Privacy and Security in the Age of Generative AI is a talk that I gave at ODSC West 2024 in Burlingame, California. The slides of the talk are below:



Abstract

From sensitive data leakage to prompt injection and zero-click worms, LLMs and generative models are the new cyber battleground for hackers. As more AI models are deployed in production, data scientists and ML engineers can’t ignore these problems. The good news is that we can influence privacy and security in the machine learning lifecycle using data specific techniques. In this talk, we’ll review some of the newest security concerns affecting LLMs and deep learning models and learn how to embed privacy into model training with ACLs and differential privacy, secure text generation and function-calling interfaces, and even leverage models to defend other models.

Session Outline:

  1. Security Concerns in Generative AI (6 minutes)
  2. Data Access Controls for MLOps (6 minutes)
  3. Building Privacy into Models (4 minutes)
  4. LLM Model Evaluation (4 minutes)
  5. Security Context for TGI and Function Calling (6 minutes)
  6. Can Models Secure Models? (4 minutes)

Learning Objectives:

Generative AI is an amazing interface for human users to better access the huge amounts of data with natural language queries. However, as AI becomes more important in automating repetitive, inconsistent, and boring tasks it has also become a target for hackers and malicious actors.

Image modification attacks such as modifying pixels in an image or adding stickers to signs can dramatically influence the output of computer vision systems and classifiers: usually to cause harmful actions to occur (e.g. to cause a vehicle to change lanes or for a fake driver’s license to be recognized). Prompt injection attacks are used to manipulate LLMs into leaking sensitive data or spread misinformation. Researchers have even recently shown that AI worms are possible that target generative AI systems through adversarial self-replicating prompts.

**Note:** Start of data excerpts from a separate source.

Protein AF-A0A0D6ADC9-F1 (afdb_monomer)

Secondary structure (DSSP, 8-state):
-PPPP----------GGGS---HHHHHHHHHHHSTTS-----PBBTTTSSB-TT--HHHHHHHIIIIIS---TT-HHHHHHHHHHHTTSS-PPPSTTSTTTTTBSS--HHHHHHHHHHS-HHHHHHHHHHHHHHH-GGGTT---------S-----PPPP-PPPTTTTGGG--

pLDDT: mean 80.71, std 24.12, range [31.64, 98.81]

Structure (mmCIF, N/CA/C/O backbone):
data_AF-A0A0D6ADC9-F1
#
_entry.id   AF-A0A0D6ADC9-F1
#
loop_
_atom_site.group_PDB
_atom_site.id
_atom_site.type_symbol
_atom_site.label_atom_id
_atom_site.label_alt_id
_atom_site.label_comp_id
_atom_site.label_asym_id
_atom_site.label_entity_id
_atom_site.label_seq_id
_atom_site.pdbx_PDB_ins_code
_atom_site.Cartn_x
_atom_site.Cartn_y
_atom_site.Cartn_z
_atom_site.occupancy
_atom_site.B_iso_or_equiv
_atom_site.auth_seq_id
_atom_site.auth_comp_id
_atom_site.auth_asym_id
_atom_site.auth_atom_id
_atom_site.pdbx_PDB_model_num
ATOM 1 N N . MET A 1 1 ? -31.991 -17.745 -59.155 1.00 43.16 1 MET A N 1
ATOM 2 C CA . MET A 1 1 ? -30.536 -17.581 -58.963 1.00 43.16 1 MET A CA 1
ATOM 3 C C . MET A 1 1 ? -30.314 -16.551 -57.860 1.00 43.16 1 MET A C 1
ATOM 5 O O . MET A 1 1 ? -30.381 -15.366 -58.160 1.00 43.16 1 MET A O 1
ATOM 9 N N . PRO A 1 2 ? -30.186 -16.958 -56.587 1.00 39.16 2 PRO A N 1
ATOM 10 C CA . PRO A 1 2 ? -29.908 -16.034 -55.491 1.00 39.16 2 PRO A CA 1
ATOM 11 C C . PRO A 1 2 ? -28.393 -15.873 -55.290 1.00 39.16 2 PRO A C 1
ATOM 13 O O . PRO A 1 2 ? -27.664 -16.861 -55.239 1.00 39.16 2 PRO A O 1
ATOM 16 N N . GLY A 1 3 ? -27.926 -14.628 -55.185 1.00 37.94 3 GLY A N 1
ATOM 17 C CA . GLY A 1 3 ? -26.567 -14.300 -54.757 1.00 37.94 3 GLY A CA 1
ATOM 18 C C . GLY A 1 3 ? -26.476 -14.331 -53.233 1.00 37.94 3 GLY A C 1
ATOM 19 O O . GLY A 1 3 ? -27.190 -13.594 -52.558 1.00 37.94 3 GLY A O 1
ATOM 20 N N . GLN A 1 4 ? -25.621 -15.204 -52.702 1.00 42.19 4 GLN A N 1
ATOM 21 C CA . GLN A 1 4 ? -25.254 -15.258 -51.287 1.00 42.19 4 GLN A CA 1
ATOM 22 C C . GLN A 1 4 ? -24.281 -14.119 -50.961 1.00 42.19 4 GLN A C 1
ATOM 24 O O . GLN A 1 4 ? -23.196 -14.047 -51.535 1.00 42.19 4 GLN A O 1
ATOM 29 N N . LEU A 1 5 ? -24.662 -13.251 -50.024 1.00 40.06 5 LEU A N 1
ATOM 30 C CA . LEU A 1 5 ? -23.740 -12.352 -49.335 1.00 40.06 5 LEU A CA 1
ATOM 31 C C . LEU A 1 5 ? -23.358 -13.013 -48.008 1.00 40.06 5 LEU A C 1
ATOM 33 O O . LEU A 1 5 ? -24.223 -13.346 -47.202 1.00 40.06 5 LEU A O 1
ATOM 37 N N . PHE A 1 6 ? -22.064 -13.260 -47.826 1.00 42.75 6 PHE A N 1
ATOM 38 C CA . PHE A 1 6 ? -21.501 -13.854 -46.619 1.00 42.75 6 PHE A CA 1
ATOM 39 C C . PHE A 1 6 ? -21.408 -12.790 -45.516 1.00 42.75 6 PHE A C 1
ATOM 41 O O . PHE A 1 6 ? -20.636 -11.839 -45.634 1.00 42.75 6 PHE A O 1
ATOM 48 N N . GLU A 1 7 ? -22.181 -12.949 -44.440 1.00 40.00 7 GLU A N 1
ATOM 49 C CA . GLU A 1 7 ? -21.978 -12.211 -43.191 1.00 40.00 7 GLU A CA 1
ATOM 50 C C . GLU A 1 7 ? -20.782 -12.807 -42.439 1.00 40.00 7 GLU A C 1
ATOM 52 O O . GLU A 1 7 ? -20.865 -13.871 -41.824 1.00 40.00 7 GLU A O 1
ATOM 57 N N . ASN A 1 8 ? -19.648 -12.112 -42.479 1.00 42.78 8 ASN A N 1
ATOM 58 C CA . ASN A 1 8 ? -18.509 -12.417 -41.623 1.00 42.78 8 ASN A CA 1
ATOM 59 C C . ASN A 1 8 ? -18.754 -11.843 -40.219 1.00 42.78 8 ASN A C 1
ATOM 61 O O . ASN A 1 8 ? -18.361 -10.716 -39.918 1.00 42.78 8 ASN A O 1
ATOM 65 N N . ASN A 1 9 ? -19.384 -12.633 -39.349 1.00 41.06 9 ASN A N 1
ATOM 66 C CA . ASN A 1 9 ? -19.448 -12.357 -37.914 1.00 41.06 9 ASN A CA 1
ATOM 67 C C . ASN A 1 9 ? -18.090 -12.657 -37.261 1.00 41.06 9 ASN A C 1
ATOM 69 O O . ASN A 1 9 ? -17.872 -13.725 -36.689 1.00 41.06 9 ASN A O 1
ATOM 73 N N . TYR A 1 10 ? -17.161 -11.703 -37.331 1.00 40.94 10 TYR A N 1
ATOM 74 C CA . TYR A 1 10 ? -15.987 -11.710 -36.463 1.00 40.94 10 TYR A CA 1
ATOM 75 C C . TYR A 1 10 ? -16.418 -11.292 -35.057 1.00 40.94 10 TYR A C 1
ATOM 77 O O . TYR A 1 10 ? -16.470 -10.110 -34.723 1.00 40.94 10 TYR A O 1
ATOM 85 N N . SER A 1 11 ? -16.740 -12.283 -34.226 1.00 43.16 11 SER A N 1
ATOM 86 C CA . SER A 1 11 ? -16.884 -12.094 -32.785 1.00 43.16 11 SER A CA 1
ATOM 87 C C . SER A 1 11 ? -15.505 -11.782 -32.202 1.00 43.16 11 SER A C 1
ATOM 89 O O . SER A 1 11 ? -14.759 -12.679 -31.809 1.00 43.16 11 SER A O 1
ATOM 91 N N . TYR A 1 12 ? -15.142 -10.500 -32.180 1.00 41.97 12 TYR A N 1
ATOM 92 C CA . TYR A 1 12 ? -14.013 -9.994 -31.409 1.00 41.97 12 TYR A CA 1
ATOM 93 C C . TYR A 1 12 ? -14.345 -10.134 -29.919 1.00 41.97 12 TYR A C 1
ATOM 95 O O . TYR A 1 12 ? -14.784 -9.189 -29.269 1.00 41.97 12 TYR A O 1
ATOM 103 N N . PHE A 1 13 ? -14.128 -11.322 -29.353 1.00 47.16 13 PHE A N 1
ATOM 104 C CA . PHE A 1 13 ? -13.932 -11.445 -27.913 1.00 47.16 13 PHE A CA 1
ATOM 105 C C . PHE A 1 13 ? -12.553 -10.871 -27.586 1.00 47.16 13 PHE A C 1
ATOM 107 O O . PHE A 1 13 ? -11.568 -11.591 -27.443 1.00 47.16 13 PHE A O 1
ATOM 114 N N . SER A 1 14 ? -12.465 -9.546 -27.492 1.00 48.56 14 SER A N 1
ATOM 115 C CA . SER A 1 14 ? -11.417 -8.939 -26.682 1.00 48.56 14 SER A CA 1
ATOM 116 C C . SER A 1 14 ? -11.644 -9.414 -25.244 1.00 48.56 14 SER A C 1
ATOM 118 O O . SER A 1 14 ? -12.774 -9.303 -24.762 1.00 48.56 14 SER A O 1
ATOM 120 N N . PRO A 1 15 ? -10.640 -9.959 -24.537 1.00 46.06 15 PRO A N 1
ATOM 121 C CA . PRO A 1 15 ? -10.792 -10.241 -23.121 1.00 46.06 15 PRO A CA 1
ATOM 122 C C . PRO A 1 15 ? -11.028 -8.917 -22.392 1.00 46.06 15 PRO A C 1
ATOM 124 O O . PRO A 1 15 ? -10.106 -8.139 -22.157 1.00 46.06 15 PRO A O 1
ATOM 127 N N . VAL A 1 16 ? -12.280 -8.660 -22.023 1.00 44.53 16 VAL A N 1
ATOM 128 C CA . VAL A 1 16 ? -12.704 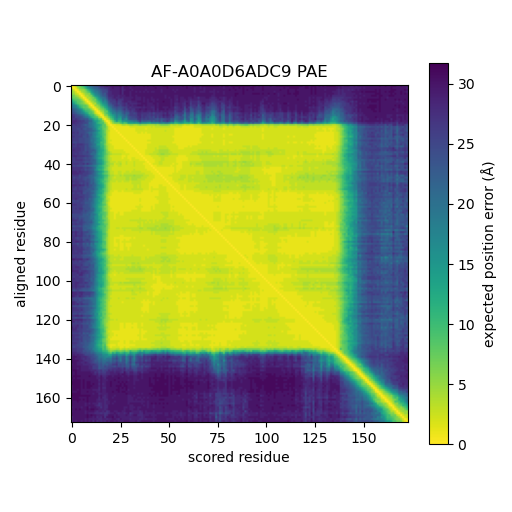-7.546 -21.169 1.00 44.53 16 VAL A CA 1
ATOM 129 C C . VAL A 1 16 ? -12.322 -7.850 -19.706 1.00 44.53 16 VAL A C 1
ATOM 131 O O . VAL A 1 16 ? -13.125 -7.720 -18.796 1.00 44.53 16 VAL A O 1
ATOM 134 N N . PHE A 1 17 ? -11.091 -8.309 -19.455 1.00 46.50 17 PHE A N 1
ATOM 135 C CA . PHE A 1 17 ? -10.576 -8.540 -18.095 1.00 46.50 17 PHE A CA 1
ATOM 136 C C . PHE A 1 17 ? -9.948 -7.280 -17.485 1.00 46.50 17 PHE A C 1
ATOM 138 O O . PHE A 1 17 ? -9.686 -7.235 -16.291 1.00 46.50 17 PHE A O 1
ATOM 145 N N . ALA A 1 18 ? -9.773 -6.220 -18.279 1.00 45.75 18 ALA A N 1
ATOM 146 C CA . ALA A 1 18 ? -9.383 -4.895 -17.797 1.00 45.75 18 ALA A CA 1
ATOM 147 C C . ALA A 1 18 ? -10.594 -4.032 -17.379 1.00 45.75 18 ALA A C 1
ATOM 149 O O . ALA A 1 18 ? -10.494 -2.807 -17.348 1.00 45.75 18 ALA A O 1
ATOM 150 N N . GLN A 1 19 ? -11.750 -4.640 -17.076 1.00 49.78 19 GLN A N 1
ATOM 151 C CA . GLN A 1 19 ? -12.756 -3.961 -16.260 1.00 49.78 19 GLN A CA 1
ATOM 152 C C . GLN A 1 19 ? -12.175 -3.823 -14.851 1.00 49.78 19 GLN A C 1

As data scientists, we already have a lot of concerns from model quality and generalization to bias and fairness in our outputs; do we really need to take on security and privacy also? Data scientists and machine learning engineers use data to build data products for our users. Generative AI attacks are based on data, and therefore it is squarely in our purview as data scientists to ensure that we create high quality data pipelines and models that preserve the security and privacy of our users and organizations when used in combination with application security techniques.

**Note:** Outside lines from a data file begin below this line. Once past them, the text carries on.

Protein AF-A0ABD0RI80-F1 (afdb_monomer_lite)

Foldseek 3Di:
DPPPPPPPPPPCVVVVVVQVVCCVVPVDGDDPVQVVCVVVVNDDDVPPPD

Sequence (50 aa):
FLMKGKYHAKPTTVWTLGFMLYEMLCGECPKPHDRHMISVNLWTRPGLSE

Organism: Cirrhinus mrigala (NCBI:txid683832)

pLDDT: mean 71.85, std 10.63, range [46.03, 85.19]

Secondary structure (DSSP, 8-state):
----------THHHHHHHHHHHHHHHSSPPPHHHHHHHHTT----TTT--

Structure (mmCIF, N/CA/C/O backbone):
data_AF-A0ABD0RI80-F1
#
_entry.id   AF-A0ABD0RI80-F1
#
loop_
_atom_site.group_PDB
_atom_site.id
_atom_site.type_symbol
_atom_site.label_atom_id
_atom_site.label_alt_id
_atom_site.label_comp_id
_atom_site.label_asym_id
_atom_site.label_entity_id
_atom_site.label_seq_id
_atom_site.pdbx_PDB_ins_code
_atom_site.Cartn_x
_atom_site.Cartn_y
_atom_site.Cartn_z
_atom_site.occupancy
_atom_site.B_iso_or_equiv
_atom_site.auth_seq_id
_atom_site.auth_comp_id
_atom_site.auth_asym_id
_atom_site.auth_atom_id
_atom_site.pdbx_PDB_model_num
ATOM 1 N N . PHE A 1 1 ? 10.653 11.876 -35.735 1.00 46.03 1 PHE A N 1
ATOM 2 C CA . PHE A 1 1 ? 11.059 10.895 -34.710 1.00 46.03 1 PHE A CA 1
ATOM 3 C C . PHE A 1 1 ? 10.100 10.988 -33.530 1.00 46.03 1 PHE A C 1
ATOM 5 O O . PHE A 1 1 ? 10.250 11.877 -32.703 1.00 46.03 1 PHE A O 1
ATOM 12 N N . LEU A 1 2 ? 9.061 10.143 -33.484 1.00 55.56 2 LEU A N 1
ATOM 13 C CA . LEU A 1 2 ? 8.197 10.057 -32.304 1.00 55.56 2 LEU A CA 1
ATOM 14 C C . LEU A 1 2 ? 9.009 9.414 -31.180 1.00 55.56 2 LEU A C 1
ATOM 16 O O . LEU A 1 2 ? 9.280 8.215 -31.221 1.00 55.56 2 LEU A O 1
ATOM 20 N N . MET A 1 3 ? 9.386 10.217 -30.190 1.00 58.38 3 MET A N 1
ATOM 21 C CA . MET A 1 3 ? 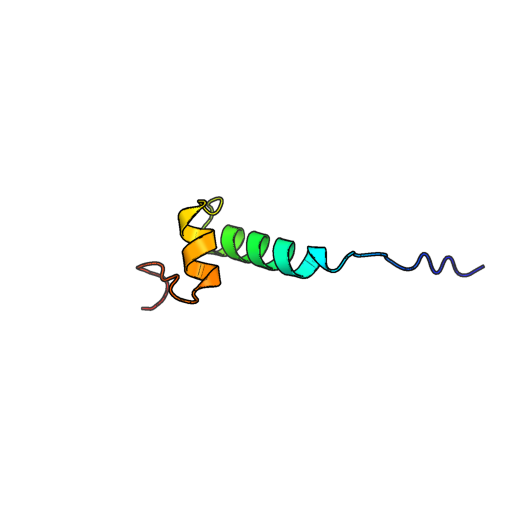9.907 9.760 -28.907 1.00 58.38 3 MET A CA 1
ATOM 22 C C . MET A 1 3 ? 8.795 8.981 -28.183 1.00 58.38 3 MET A C 1
ATOM 24 O O . MET A 1 3 ? 8.198 9.465 -27.229 1.00 58.38 3 MET A O 1
ATOM 28 N N . LYS A 1 4 ? 8.472 7.763 -28.637 1.00 61.25 4 LYS A N 1
ATOM 29 C CA . LYS A 1 4 ? 7.748 6.778 -27.826 1.00 61.25 4 LYS A CA 1
ATOM 30 C C . LYS A 1 4 ? 8.735 6.243 -26.794 1.00 61.25 4 LYS A C 1
ATOM 32 O O . LYS A 1 4 ? 9.136 5.083 -26.842 1.00 61.25 4 LYS A O 1
ATOM 37 N N . GLY A 1 5 ? 9.143 7.107 -25.866 1.00 59.22 5 GLY A N 1
ATOM 38 C CA . GLY A 1 5 ? 9.629 6.651 -24.578 1.00 59.22 5 GLY A CA 1
ATOM 39 C C . GLY A 1 5 ? 8.477 5.867 -23.980 1.00 59.22 5 GLY A C 1
ATOM 40 O O . GLY A 1 5 ? 7.499 6.459 -23.531 1.00 59.22 5 GLY A O 1
ATOM 41 N N . LYS A 1 6 ? 8.519 4.535 -24.091 1.00 59.81 6 LYS A N 1
ATOM 42 C CA . LYS A 1 6 ? 7.602 3.663 -23.361 1.00 59.81 6 LYS A CA 1
ATOM 43 C C . LYS A 1 6 ? 7.670 4.148 -21.922 1.00 59.81 6 LYS A C 1
ATOM 45 O O . LYS A 1 6 ? 8.729 4.064 -21.306 1.00 59.81 6 LYS A O 1
ATOM 50 N N . TYR A 1 7 ? 6.579 4.716 -21.420 1.00 61.22 7 TYR A N 1
ATOM 51 C CA . TYR A 1 7 ? 6.468 5.040 -20.013 1.00 61.22 7 TYR A CA 1
ATOM 52 C C . TYR A 1 7 ? 6.523 3.697 -19.287 1.00 61.22 7 TYR A C 1
ATOM 54 O O . TYR A 1 7 ? 5.531 2.980 -19.191 1.00 61.22 7 TYR A O 1
ATOM 62 N N . HIS A 1 8 ? 7.726 3.306 -18.867 1.00 58.28 8 HIS A N 1
ATOM 63 C CA . HIS A 1 8 ? 7.973 2.172 -17.992 1.00 58.28 8 HIS A CA 1
ATOM 64 C C . HIS A 1 8 ? 7.503 2.566 -16.587 1.00 58.28 8 HIS A C 1
ATOM 66 O O . HIS A 1 8 ? 8.278 2.540 -15.632 1.00 58.28 8 HIS A O 1
ATOM 72 N N . ALA A 1 9 ? 6.227 2.941 -16.443 1.00 57.66 9 ALA A N 1
ATOM 73 C CA . ALA A 1 9 ? 5.570 2.801 -15.162 1.00 57.66 9 ALA A CA 1
ATOM 74 C C . ALA A 1 9 ? 5.605 1.311 -14.854 1.00 57.66 9 ALA A C 1
ATOM 76 O O . ALA A 1 9 ? 4.804 0.526 -15.358 1.00 57.66 9 ALA A O 1
ATOM 77 N N . LYS A 1 10 ? 6.604 0.909 -14.064 1.00 61.84 10 LYS A N 1
ATOM 78 C CA . LYS A 1 10 ? 6.554 -0.348 -13.329 1.00 61.84 10 LYS A CA 1
ATOM 79 C C . LYS A 1 10 ? 5.149 -0.459 -12.711 1.00 61.84 10 LYS A C 1
ATOM 81 O O . LYS A 1 10 ? 4.611 0.566 -12.284 1.00 61.84 10 LYS A O 1
ATOM 86 N N . PRO A 1 11 ? 4.585 -1.671 -12.573 1.00 56.62 11 PRO A N 1
ATOM 87 C CA . PRO A 1 11 ? 3.277 -1.899 -11.941 1.00 56.62 11 PRO A CA 1
ATOM 88 C C . PRO A 1 11 ? 3.183 -1.393 -10.485 1.00 56.62 11 PRO A C 1
ATOM 90 O O . PRO A 1 11 ? 2.148 -1.511 -9.841 1.00 56.62 11 PRO A O 1
ATOM 93 N N . THR A 1 12 ? 4.251 -0.785 -9.968 1.00 54.16 12 THR A N 1
ATOM 94 C CA . THR A 1 12 ? 4.306 0.010 -8.747 1.00 54.16 12 THR A CA 1
ATOM 95 C C . THR A 1 12 ? 3.224 1.091 -8.667 1.00 54.16 12 THR A C 1
ATOM 97 O O . THR A 1 12 ? 2.797 1.382 -7.558 1.00 54.16 12 THR A O 1
ATOM 100 N N . THR A 1 13 ? 2.728 1.645 -9.782 1.00 62.00 13 THR A N 1
ATOM 101 C CA . THR A 1 13 ? 1.748 2.749 -9.748 1.00 62.00 13 THR A CA 1
ATOM 102 C C . THR A 1 13 ? 0.437 2.403 -9.057 1.00 62.00 13 THR A C 1
ATOM 104 O O . THR A 1 13 ? -0.105 3.279 -8.401 1.00 62.00 13 THR A O 1
ATOM 107 N N . VAL A 1 14 ? -0.068 1.167 -9.141 1.00 70.25 14 VAL A N 1
ATOM 108 C CA . VAL A 1 14 ? -1.348 0.809 -8.495 1.00 70.25 14 VAL A CA 1
ATOM 109 C C . VAL A 1 14 ? -1.226 0.852 -6.970 1.00 70.25 14 VAL A C 1
ATOM 111 O O . VAL A 1 14 ? -2.120 1.349 -6.290 1.00 70.25 14 VAL A O 1
ATOM 114 N N . TRP A 1 15 ? -0.092 0.400 -6.429 1.00 72.88 15 TRP A N 1
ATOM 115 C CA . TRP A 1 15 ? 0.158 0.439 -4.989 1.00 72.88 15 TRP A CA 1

In this talk we will explore data-driven techniques for privacy and security that will augment the security best practices of the application and product teams we belong to.

We know that the quality of a model is based on the data, so to is the security of the model. We’ll explore the use of data access controls to influence model training and inferencing. We’ll also look at algorithmic approaches such as differential privacy to prevent model leakage. Finally we’ll explore how to combine security context and awareness in text generation inferences and function calling LLMs.

At the end of the the talk we’ll touch on an open question for security researchers: can AI models be used to enhance the security of other models and more rapidly detect emergent threats?